The Australian Dollar gained ground against the US Dollar despite an increase in inflation in the US, which led to hawkish comments from Federal Reserve Chair Jerome Powell. The AUD/USD pair held steady at 0.6624 as markets awaited the release of Australia’s Wage Price Index.
In his remarks, Powell expressed less confidence in the disinflation outlook, citing concerns over inflation and predicting a positive GDP growth of 2% or higher. The US Producer Price Index (PPI) rose by 0.5% month-over-month in April, surpassing expectations and indicating potential economic strength.
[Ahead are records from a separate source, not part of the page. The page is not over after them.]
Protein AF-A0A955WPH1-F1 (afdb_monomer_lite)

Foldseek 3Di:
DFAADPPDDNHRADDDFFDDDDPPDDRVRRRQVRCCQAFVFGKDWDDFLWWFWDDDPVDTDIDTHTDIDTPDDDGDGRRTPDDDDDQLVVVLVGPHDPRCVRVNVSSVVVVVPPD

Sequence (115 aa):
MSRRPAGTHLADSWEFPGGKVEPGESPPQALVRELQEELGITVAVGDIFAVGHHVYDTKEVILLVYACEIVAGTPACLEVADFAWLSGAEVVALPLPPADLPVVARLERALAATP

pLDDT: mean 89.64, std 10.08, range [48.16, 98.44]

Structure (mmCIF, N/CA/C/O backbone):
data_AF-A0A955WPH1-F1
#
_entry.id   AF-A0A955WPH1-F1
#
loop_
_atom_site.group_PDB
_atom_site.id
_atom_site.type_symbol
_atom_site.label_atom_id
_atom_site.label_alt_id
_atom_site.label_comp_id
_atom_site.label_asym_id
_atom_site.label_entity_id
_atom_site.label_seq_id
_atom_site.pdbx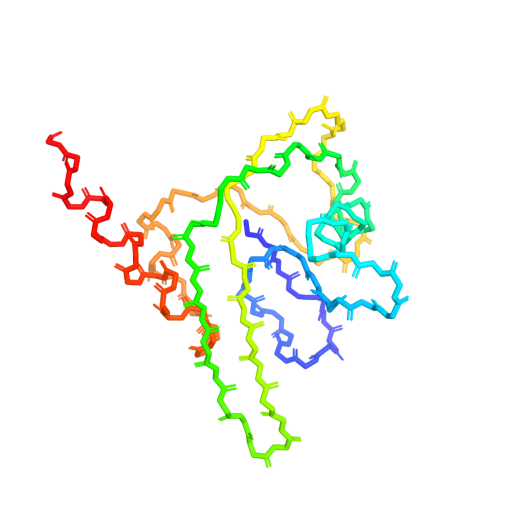_PDB_ins_code
_atom_site.Cartn_x
_atom_site.Cartn_y
_atom_site.Cartn_z
_atom_site.occupancy
_atom_site.B_iso_or_equiv
_atom_site.auth_seq_id
_atom_site.auth_comp_id
_atom_site.auth_asym_id
_atom_site.auth_atom_id
_atom_site.pdbx_PDB_model_num
ATOM 1 N N . MET A 1 1 ? -0.383 6.188 -3.542 1.00 91.00 1 MET A N 1
ATOM 2 C CA . MET A 1 1 ? 0.838 5.837 -2.787 1.00 91.00 1 MET A CA 1
ATOM 3 C C . MET A 1 1 ? 0.721 6.424 -1.396 1.00 91.00 1 MET A C 1
ATOM 5 O O . MET A 1 1 ? 0.213 7.536 -1.282 1.00 91.00 1 MET A O 1
ATOM 9 N N . SER A 1 2 ? 1.157 5.701 -0.371 1.00 91.06 2 SER A N 1
ATOM 10 C CA . SER A 1 2 ? 1.271 6.199 1.005 1.00 91.06 2 SER A CA 1
ATOM 11 C C . SER A 1 2 ? 2.743 6.399 1.365 1.00 91.06 2 SER A C 1
ATOM 13 O O . SER A 1 2 ? 3.619 5.740 0.802 1.00 91.06 2 SER A O 1
ATOM 15 N N . ARG A 1 3 ? 3.030 7.334 2.276 1.00 88.00 3 ARG A N 1
ATOM 16 C CA . ARG A 1 3 ? 4.363 7.490 2.873 1.00 88.00 3 ARG A CA 1
ATOM 17 C C . ARG A 1 3 ? 4.360 6.934 4.290 1.00 88.00 3 ARG A C 1
ATOM 19 O O . ARG A 1 3 ? 3.499 7.300 5.095 1.00 88.00 3 ARG A O 1
ATOM 26 N N . ARG A 1 4 ? 5.355 6.100 4.604 1.00 80.88 4 ARG A N 1
ATOM 27 C CA . ARG A 1 4 ? 5.516 5.513 5.940 1.00 80.88 4 ARG A CA 1
ATOM 28 C C . ARG A 1 4 ? 5.708 6.584 7.021 1.00 80.88 4 ARG A C 1
ATOM 30 O O . ARG A 1 4 ? 6.458 7.536 6.789 1.00 80.88 4 ARG A O 1
ATOM 37 N N . PRO A 1 5 ? 5.104 6.424 8.214 1.00 76.88 5 PRO A N 1
ATOM 38 C CA . PRO A 1 5 ? 5.362 7.290 9.359 1.00 76.88 5 PRO A CA 1
ATOM 39 C C . PRO A 1 5 ? 6.831 7.317 9.780 1.00 76.88 5 PRO A C 1
ATOM 41 O O . PRO A 1 5 ? 7.551 6.316 9.671 1.00 76.88 5 PRO A O 1
ATOM 44 N N . ALA A 1 6 ? 7.256 8.450 10.340 1.00 69.06 6 ALA A N 1
ATOM 45 C CA . ALA A 1 6 ? 8.571 8.581 10.952 1.00 69.06 6 ALA A CA 1
ATOM 46 C C . ALA A 1 6 ? 8.747 7.564 12.099 1.00 69.06 6 ALA A C 1
ATOM 48 O O . ALA A 1 6 ? 7.844 7.367 12.910 1.00 69.06 6 ALA A O 1
ATOM 49 N N . GLY A 1 7 ? 9.917 6.920 12.177 1.00 61.53 7 GLY A N 1
ATOM 50 C CA . GLY A 1 7 ? 10.240 5.941 13.228 1.00 61.53 7 GLY A CA 1
ATOM 51 C C . GLY A 1 7 ? 9.846 4.486 12.929 1.00 61.53 7 GLY A C 1
ATOM 52 O O . GLY A 1 7 ? 10.085 3.617 13.766 1.00 61.53 7 GLY A O 1
ATOM 53 N N . THR A 1 8 ? 9.294 4.196 11.746 1.00 60.09 8 THR A N 1
ATOM 54 C CA . THR A 1 8 ? 9.046 2.824 11.261 1.00 60.09 8 THR A CA 1
ATOM 55 C C . THR A 1 8 ? 10.237 2.281 10.448 1.00 60.09 8 THR A C 1
ATOM 57 O O . THR A 1 8 ? 11.136 3.027 10.050 1.00 60.09 8 THR A O 1
ATOM 60 N N . HIS A 1 9 ? 10.289 0.965 10.197 1.00 57.47 9 HIS A N 1
ATOM 61 C CA . HIS A 1 9 ? 11.275 0.383 9.273 1.00 57.47 9 HIS A CA 1
ATOM 62 C C . HIS A 1 9 ? 11.062 0.987 7.871 1.00 57.47 9 HIS A C 1
ATOM 64 O O . HIS A 1 9 ? 9.959 0.874 7.350 1.00 57.47 9 HIS A O 1
ATOM 70 N N . LEU A 1 10 ? 12.089 1.588 7.252 1.00 59.41 10 LEU A N 1
ATOM 71 C CA . LEU A 1 10 ? 11.979 2.392 6.012 1.00 59.41 10 LEU A CA 1
ATOM 72 C C . LEU A 1 10 ? 11.124 3.673 6.160 1.00 59.41 10 LEU A C 1
ATOM 74 O O . LEU A 1 10 ? 10.359 4.018 5.267 1.00 59.41 10 LEU A O 1
ATOM 78 N N . ALA A 1 11 ? 11.237 4.388 7.283 1.00 64.44 11 ALA A N 1
ATOM 79 C CA . ALA A 1 11 ? 10.614 5.706 7.447 1.00 64.44 11 ALA A CA 1
ATOM 80 C C . ALA A 1 11 ? 10.853 6.628 6.229 1.00 64.44 11 ALA A C 1
ATOM 82 O O . ALA A 1 11 ? 11.928 6.607 5.627 1.00 64.44 11 ALA A O 1
ATOM 83 N N . ASP A 1 12 ? 9.836 7.421 5.882 1.00 66.31 12 ASP A N 1
ATOM 84 C CA . ASP A 1 12 ? 9.805 8.352 4.743 1.00 66.31 12 ASP A CA 1
ATOM 85 C C . ASP A 1 12 ? 9.836 7.722 3.335 1.00 66.31 12 ASP A C 1
ATOM 87 O O . ASP A 1 12 ? 9.762 8.454 2.344 1.00 66.31 12 ASP A O 1
ATOM 91 N N . SER A 1 13 ? 9.864 6.388 3.204 1.00 79.19 13 SER A N 1
ATOM 92 C CA . SER A 1 13 ? 9.689 5.739 1.899 1.00 79.19 13 SER A CA 1
ATOM 93 C C . SER A 1 13 ? 8.230 5.757 1.445 1.00 79.19 13 SER A C 1
ATOM 95 O O . SER A 1 13 ? 7.308 5.620 2.256 1.00 79.19 13 SER A O 1
ATOM 97 N N . TRP A 1 14 ? 8.031 5.875 0.133 1.00 86.75 14 TRP A N 1
ATOM 98 C CA . TRP A 1 14 ? 6.730 5.681 -0.502 1.00 86.75 14 TRP A CA 1
ATOM 99 C C . TRP A 1 14 ? 6.478 4.202 -0.774 1.00 86.75 14 TRP A C 1
ATOM 101 O O . TRP A 1 14 ? 7.392 3.483 -1.172 1.00 86.75 14 TRP A O 1
ATOM 111 N N . GLU A 1 15 ? 5.233 3.772 -0.610 1.00 88.81 15 GLU A N 1
ATOM 112 C CA . GLU A 1 15 ? 4.804 2.407 -0.903 1.00 88.81 15 GLU A CA 1
ATOM 113 C C . GLU A 1 15 ? 3.346 2.334 -1.374 1.00 88.81 15 GLU A C 1
ATOM 115 O O . GLU A 1 15 ? 2.605 3.331 -1.387 1.00 88.81 15 GLU A O 1
ATOM 120 N N . PHE A 1 16 ? 2.950 1.142 -1.821 1.00 91.50 16 PHE A N 1
ATOM 121 C CA . PHE A 1 16 ? 1.547 0.833 -2.054 1.00 91.50 16 PHE A CA 1
ATOM 122 C C . PHE A 1 16 ? 0.846 0.623 -0.701 1.00 91.50 16 PHE A C 1
ATOM 124 O O . PHE A 1 16 ? 1.342 -0.175 0.091 1.00 91.50 16 PHE A O 1
ATOM 131 N N . PRO A 1 17 ? -0.290 1.299 -0.443 1.00 93.69 17 PRO A N 1
ATOM 132 C CA . PRO A 1 17 ? -1.067 1.092 0.777 1.00 93.69 17 PRO A CA 1
ATOM 133 C C . PRO A 1 17 ? -1.543 -0.358 0.918 1.00 93.69 17 PRO A C 1
ATOM 135 O O . PRO A 1 17 ? -1.897 -0.995 -0.083 1.00 93.69 17 PRO A O 1
ATOM 138 N N . GLY A 1 18 ? -1.589 -0.854 2.150 1.00 94.69 18 GLY A N 1
ATOM 139 C CA . GLY A 1 18 ? -1.904 -2.242 2.471 1.00 94.69 18 GLY A CA 1
ATOM 140 C C . GLY A 1 18 ? -0.953 -2.832 3.511 1.00 94.69 18 GLY A C 1
ATOM 141 O O . GLY A 1 18 ? 0.005 -2.202 3.942 1.00 94.69 18 GLY A O 1
ATOM 142 N N . GLY A 1 19 ? -1.176 -4.093 3.874 1.00 93.69 19 GLY A N 1
ATOM 143 C CA . GLY A 1 19 ? -0.422 -4.706 4.961 1.00 93.69 19 GLY A CA 1
ATOM 144 C C . GLY A 1 19 ? -0.440 -6.225 4.960 1.00 93.69 19 GLY A C 1
ATOM 145 O O . GLY A 1 19 ? -0.639 -6.885 3.934 1.00 93.69 19 GLY A O 1
ATOM 146 N N . LYS A 1 20 ? -0.127 -6.794 6.123 1.00 95.06 20 LYS A N 1
ATOM 147 C CA . LYS A 1 20 ? 0.077 -8.234 6.277 1.00 95.06 20 LYS A CA 1
ATOM 148 C C . LYS A 1 20 ? -1.272 -8.944 6.362 1.00 95.06 20 LYS A C 1
ATOM 150 O O . LYS A 1 20 ? -2.176 -8.503 7.056 1.00 95.06 20 LYS A O 1
ATOM 155 N N . VAL A 1 21 ? -1.364 -10.099 5.706 1.00 96.94 21 VAL A N 1
ATOM 156 C CA . VAL A 1 21 ? -2.504 -11.005 5.880 1.00 96.94 21 VAL A CA 1
ATOM 157 C C . VAL A 1 21 ? -2.409 -11.668 7.253 1.00 96.94 21 VAL A C 1
ATOM 159 O O . VAL A 1 21 ? -1.432 -12.365 7.553 1.00 96.94 21 VAL A O 1
ATOM 162 N N . GLU A 1 22 ? -3.421 -11.454 8.082 1.00 96.50 22 GLU A N 1
ATOM 163 C CA . GLU A 1 22 ? -3.542 -12.037 9.412 1.00 96.50 22 GLU A CA 1
ATOM 164 C C . GLU A 1 22 ? -4.278 -13.395 9.396 1.00 96.50 22 GLU A C 1
ATOM 166 O O . GLU A 1 22 ? -4.942 -13.763 8.420 1.00 96.50 22 GLU A O 1
ATOM 171 N N . PRO A 1 23 ? -4.148 -14.221 10.452 1.00 96.69 23 PRO A N 1
ATOM 172 C CA . PRO A 1 23 ? -4.842 -15.502 10.515 1.00 96.69 23 PRO A CA 1
ATOM 173 C C . PRO A 1 23 ? -6.368 -15.344 10.455 1.00 96.69 23 PRO A C 1
ATOM 175 O O . PRO A 1 23 ? -6.964 -14.647 11.271 1.00 96.69 23 PRO A O 1
ATOM 178 N N . GLY A 1 24 ? -7.008 -16.070 9.537 1.00 97.25 24 GLY A N 1
ATOM 179 C CA . GLY A 1 24 ? -8.470 -16.107 9.411 1.00 97.25 24 GLY A CA 1
ATOM 180 C C . GLY A 1 24 ? -9.054 -15.158 8.362 1.00 97.25 24 GLY A C 1
ATOM 181 O O . GLY A 1 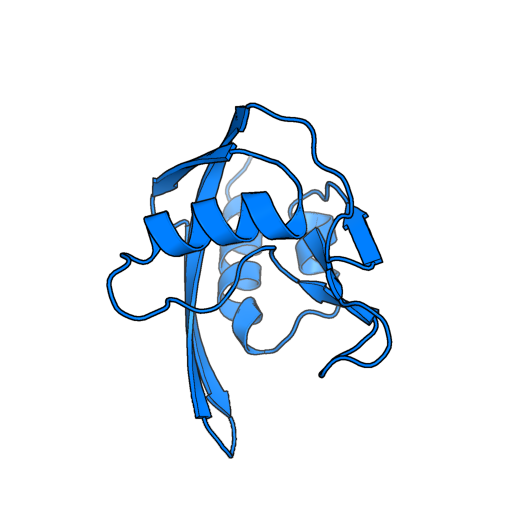24 ? -10.258 -15.217 8.124 1.00 97.25 24 GLY A O 1
ATOM 182 N N . GLU A 1 25 ? -8.227 -14.353 7.693 1.00 97.50 25 GLU A N 1
ATOM 183 C CA . GLU A 1 25 ? -8.629 -13.534 6.546 1.00 97.50 25 GLU A CA 1
ATOM 184 C C . GLU A 1 25 ? -7.992 -14.019 5.234 1.00 97.50 25 GLU A C 1
ATOM 186 O O . GLU A 1 25 ? -6.926 -14.633 5.196 1.00 97.50 25 GLU A O 1
ATOM 191 N N . SER A 1 26 ? -8.684 -13.760 4.126 1.00 98.06 26 SER A N 1
ATOM 192 C CA . SER A 1 26 ? -8.133 -13.870 2.775 1.00 98.06 26 SER A CA 1
ATOM 193 C C . SER A 1 26 ? -7.340 -12.607 2.410 1.00 98.06 26 SER A C 1
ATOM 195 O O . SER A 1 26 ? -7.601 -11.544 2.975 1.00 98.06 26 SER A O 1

Australia’s budget for 2024-25 has returned to a deficit after a surplus in the previous year. ANZ analysts noted that the budget includes fiscal easing equivalent to around 0.25-0.5% of GDP. The upcoming release of the Wage Price Index is expected to show stable growth of 0.9% quarter-over-quarter and 4.2% year-over-year.
On a technical analysis front, the AUD/USD pair is currently neutral to upward biased, with potential resistance levels at 0.6648 and 0.6700. Should the pair break above these levels, further gains towards the year-to-date high of 0.6728 and December high of 0.6871 could be seen. However, a break below 0.6600 could lead to a pullback towards moving averages at 0.6569 and 0.6546, with further support at the 200-DMA at 0.6521.
Overall, the AUD/USD pair remains relatively stable despite external economic factors, with upcoming Australian data releases likely to influence its movement in the short term. Traders and investors will be closely monitoring economic indicators for insights into the future direction of the currency pair.